Goal of the exercise:
Below is some data. Retype exactly the lines starting at the one with "ATOM 115 C C" and ending at the one with "ATOM 126 C CA".

Data records:
Content starts

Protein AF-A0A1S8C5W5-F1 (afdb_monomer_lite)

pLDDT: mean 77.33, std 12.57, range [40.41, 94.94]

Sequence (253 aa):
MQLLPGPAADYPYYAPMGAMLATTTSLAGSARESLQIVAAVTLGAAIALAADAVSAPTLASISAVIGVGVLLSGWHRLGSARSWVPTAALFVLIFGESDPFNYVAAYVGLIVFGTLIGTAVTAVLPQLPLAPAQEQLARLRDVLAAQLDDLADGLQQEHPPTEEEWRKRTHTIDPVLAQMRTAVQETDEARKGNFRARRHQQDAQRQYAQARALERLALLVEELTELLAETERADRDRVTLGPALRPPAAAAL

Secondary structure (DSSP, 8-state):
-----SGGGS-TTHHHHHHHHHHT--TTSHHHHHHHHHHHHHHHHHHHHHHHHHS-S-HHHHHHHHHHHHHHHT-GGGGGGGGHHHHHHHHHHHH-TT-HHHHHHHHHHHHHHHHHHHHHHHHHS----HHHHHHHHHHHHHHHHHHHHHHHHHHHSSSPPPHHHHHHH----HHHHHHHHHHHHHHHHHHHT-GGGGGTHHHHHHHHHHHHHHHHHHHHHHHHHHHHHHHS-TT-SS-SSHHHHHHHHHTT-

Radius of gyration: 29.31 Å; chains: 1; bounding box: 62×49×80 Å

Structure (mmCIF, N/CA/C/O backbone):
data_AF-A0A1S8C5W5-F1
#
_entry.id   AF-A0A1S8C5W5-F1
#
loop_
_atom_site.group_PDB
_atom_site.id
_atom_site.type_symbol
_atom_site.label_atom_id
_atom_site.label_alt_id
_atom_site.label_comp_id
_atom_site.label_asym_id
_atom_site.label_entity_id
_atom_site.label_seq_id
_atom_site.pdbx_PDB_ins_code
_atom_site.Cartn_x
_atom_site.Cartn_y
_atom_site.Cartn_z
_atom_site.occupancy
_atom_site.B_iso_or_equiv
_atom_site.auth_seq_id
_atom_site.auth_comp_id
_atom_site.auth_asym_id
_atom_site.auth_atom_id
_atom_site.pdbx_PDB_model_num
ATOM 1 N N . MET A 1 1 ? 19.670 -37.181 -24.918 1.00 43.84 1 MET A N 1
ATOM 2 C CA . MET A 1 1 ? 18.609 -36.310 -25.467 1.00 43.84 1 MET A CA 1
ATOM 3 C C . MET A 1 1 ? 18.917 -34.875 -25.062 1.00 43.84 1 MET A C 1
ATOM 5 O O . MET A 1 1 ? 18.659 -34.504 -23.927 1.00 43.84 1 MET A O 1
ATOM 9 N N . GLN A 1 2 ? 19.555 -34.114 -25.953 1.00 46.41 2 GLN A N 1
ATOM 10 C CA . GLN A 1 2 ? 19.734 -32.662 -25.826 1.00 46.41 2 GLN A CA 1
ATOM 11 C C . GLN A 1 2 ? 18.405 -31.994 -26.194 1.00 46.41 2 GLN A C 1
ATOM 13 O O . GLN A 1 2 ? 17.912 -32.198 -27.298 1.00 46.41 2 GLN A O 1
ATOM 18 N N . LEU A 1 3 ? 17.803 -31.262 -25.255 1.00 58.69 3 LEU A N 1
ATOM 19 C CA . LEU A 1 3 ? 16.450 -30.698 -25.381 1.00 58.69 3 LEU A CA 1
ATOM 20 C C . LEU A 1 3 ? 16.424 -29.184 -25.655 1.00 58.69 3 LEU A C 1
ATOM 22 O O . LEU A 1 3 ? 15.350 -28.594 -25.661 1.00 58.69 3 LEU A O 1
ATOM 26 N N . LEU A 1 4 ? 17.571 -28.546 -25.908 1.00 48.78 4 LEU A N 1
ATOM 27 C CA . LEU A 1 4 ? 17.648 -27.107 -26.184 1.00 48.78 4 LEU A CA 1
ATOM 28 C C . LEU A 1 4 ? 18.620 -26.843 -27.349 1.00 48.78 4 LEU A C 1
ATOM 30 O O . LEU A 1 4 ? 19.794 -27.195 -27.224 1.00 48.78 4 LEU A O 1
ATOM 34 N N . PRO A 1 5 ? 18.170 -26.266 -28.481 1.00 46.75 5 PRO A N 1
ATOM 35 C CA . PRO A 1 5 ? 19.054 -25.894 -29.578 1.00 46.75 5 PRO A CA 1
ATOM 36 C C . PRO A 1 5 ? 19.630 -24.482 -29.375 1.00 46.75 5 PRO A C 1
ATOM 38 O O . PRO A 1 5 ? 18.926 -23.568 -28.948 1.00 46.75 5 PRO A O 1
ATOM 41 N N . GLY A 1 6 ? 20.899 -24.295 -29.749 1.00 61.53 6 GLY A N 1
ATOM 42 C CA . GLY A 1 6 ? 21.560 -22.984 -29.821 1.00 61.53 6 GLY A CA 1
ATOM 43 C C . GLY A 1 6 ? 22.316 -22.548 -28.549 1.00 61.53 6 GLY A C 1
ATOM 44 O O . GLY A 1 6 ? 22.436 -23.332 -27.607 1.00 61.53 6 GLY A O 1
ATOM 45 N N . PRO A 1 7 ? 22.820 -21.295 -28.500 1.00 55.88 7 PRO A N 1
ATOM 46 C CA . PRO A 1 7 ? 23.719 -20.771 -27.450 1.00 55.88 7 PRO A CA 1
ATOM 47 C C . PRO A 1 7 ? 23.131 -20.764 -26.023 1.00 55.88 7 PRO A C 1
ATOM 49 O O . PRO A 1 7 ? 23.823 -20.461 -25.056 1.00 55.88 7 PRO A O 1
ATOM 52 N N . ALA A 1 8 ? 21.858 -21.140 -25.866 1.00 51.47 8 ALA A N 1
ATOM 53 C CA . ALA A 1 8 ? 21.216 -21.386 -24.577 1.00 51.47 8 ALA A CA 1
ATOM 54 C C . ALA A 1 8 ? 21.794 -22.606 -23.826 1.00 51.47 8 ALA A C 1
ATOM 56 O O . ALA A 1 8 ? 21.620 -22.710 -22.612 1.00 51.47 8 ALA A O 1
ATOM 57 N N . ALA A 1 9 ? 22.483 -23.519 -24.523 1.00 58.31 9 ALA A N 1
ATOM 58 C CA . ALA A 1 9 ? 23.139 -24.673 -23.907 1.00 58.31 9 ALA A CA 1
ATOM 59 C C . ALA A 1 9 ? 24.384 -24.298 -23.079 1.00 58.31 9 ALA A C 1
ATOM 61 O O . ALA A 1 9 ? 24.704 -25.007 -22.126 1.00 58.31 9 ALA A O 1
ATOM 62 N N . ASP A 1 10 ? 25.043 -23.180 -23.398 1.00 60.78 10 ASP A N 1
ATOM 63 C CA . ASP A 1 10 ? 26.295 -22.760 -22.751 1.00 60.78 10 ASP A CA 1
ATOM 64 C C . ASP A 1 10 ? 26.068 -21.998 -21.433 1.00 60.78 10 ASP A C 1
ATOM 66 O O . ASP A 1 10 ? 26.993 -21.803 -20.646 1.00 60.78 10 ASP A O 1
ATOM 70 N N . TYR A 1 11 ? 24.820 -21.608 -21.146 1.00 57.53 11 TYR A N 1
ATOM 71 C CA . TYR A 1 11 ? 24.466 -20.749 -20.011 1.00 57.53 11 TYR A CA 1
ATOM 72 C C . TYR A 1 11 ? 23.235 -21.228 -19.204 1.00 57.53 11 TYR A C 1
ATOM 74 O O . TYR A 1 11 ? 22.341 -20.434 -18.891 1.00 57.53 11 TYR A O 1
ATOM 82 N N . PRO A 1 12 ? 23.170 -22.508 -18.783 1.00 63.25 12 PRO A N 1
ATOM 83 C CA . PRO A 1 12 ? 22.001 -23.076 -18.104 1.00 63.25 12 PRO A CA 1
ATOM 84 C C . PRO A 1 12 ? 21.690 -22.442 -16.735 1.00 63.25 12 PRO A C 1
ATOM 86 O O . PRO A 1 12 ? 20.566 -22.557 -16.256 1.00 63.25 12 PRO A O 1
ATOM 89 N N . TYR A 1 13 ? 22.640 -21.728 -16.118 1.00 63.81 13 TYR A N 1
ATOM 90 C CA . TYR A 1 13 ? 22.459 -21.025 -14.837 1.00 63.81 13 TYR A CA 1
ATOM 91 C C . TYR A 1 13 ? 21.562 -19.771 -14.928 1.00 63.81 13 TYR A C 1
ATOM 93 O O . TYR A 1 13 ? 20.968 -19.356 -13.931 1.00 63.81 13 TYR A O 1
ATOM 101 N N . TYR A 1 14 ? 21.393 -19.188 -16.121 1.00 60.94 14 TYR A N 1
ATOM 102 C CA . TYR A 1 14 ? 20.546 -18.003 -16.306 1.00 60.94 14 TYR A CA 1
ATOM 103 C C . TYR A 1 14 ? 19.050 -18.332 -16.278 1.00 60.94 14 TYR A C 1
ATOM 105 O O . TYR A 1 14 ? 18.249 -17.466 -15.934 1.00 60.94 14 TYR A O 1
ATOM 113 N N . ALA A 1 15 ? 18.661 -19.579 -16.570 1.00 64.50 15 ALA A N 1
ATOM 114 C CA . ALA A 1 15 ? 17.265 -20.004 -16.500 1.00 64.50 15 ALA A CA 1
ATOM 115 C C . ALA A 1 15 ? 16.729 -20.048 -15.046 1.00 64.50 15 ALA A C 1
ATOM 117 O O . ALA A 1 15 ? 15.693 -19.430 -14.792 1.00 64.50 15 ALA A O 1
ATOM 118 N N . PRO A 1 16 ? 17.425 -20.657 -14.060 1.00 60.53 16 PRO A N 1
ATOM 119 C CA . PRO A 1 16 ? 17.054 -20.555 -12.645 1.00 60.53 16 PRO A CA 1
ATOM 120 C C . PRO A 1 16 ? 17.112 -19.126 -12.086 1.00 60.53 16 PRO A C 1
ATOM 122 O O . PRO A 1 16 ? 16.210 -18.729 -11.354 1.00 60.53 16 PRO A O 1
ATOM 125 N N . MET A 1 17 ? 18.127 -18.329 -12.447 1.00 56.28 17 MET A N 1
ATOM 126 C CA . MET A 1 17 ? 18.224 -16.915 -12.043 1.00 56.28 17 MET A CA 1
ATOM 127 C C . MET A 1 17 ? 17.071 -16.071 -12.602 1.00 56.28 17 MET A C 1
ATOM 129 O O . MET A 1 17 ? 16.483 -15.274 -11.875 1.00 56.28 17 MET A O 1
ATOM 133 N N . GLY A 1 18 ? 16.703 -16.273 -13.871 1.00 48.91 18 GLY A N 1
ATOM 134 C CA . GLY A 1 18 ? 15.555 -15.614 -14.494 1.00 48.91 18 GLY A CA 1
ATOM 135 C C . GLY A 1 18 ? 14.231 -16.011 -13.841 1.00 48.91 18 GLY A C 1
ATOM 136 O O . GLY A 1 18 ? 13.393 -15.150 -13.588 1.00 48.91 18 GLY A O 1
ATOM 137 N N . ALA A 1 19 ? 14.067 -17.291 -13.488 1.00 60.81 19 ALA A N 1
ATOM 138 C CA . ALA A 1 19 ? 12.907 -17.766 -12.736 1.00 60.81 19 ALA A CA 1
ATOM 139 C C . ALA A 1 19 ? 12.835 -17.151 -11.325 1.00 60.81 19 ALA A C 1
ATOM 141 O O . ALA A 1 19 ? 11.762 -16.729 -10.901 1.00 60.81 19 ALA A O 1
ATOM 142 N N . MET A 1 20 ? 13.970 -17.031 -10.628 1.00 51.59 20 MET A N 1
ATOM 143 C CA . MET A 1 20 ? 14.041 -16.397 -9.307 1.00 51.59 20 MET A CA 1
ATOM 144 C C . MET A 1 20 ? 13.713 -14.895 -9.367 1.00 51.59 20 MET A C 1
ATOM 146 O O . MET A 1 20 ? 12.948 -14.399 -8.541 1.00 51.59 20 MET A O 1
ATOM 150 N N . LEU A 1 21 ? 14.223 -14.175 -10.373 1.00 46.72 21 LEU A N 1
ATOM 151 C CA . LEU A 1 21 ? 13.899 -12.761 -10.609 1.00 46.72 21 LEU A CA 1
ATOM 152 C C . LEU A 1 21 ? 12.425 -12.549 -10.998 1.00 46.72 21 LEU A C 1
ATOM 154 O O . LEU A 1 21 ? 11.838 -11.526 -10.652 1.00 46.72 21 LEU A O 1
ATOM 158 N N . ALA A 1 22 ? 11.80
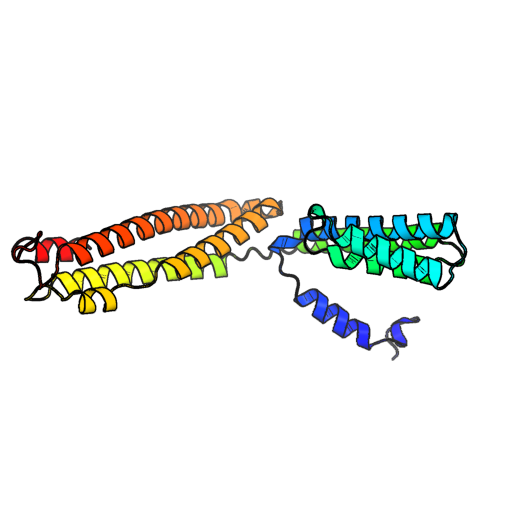3 -13.520 -11.670 1.00 47.81 22 ALA A N 1
ATOM 159 C CA . ALA A 1 22 ? 10.379 -13.471 -11.997 1.00 47.81 22 ALA A CA 1
ATOM 160 C C . ALA A 1 22 ? 9.476 -13.671 -10.765 1.00 47.81 22 ALA A C 1
ATOM 162 O O . ALA A 1 22 ? 8.368 -13.147 -10.730 1.00 47.81 22 ALA A O 1
ATOM 163 N N . THR A 1 23 ? 9.938 -14.390 -9.734 1.00 50.69 23 THR A N 1
ATOM 164 C CA . THR A 1 23 ? 9.153 -14.638 -8.509 1.00 50.69 23 THR A CA 1
ATOM 165 C C . THR A 1 23 ? 9.164 -13.498 -7.488 1.00 50.69 23 THR A C 1
ATOM 167 O O . THR A 1 23 ? 8.333 -13.500 -6.584 1.00 50.69 23 THR A O 1
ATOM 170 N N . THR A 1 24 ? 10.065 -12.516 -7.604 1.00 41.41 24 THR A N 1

Content ends

Task output:
ATOM 115 C C . ALA A 1 15 ? 16.729 -20.048 -15.046 1.00 64.50 15 ALA A C 1
ATOM 117 O O . ALA A 1 15 ? 15.693 -19.430 -14.792 1.00 64.50 15 ALA A O 1
ATOM 118 N N . PRO A 1 16 ? 17.425 -20.657 -14.060 1.00 60.53 16 PRO A N 1
ATOM 119 C CA . PRO A 1 16 ? 17.054 -20.555 -12.645 1.00 60.53 16 PRO A CA 1
ATOM 120 C C . PRO A 1 16 ? 17.112 -19.126 -12.086 1.00 60.53 16 PRO A C 1
ATOM 122 O O . PRO A 1 16 ? 16.210 -18.729 -11.354 1.00 60.53 16 PRO A O 1
ATOM 125 N N . MET A 1 17 ? 18.127 -18.329 -12.447 1.00 56.28 17 MET A N 1
ATOM 126 C CA . MET A 1 17 ? 18.224 -16.915 -12.043 1.00 56.28 17 MET A CA 1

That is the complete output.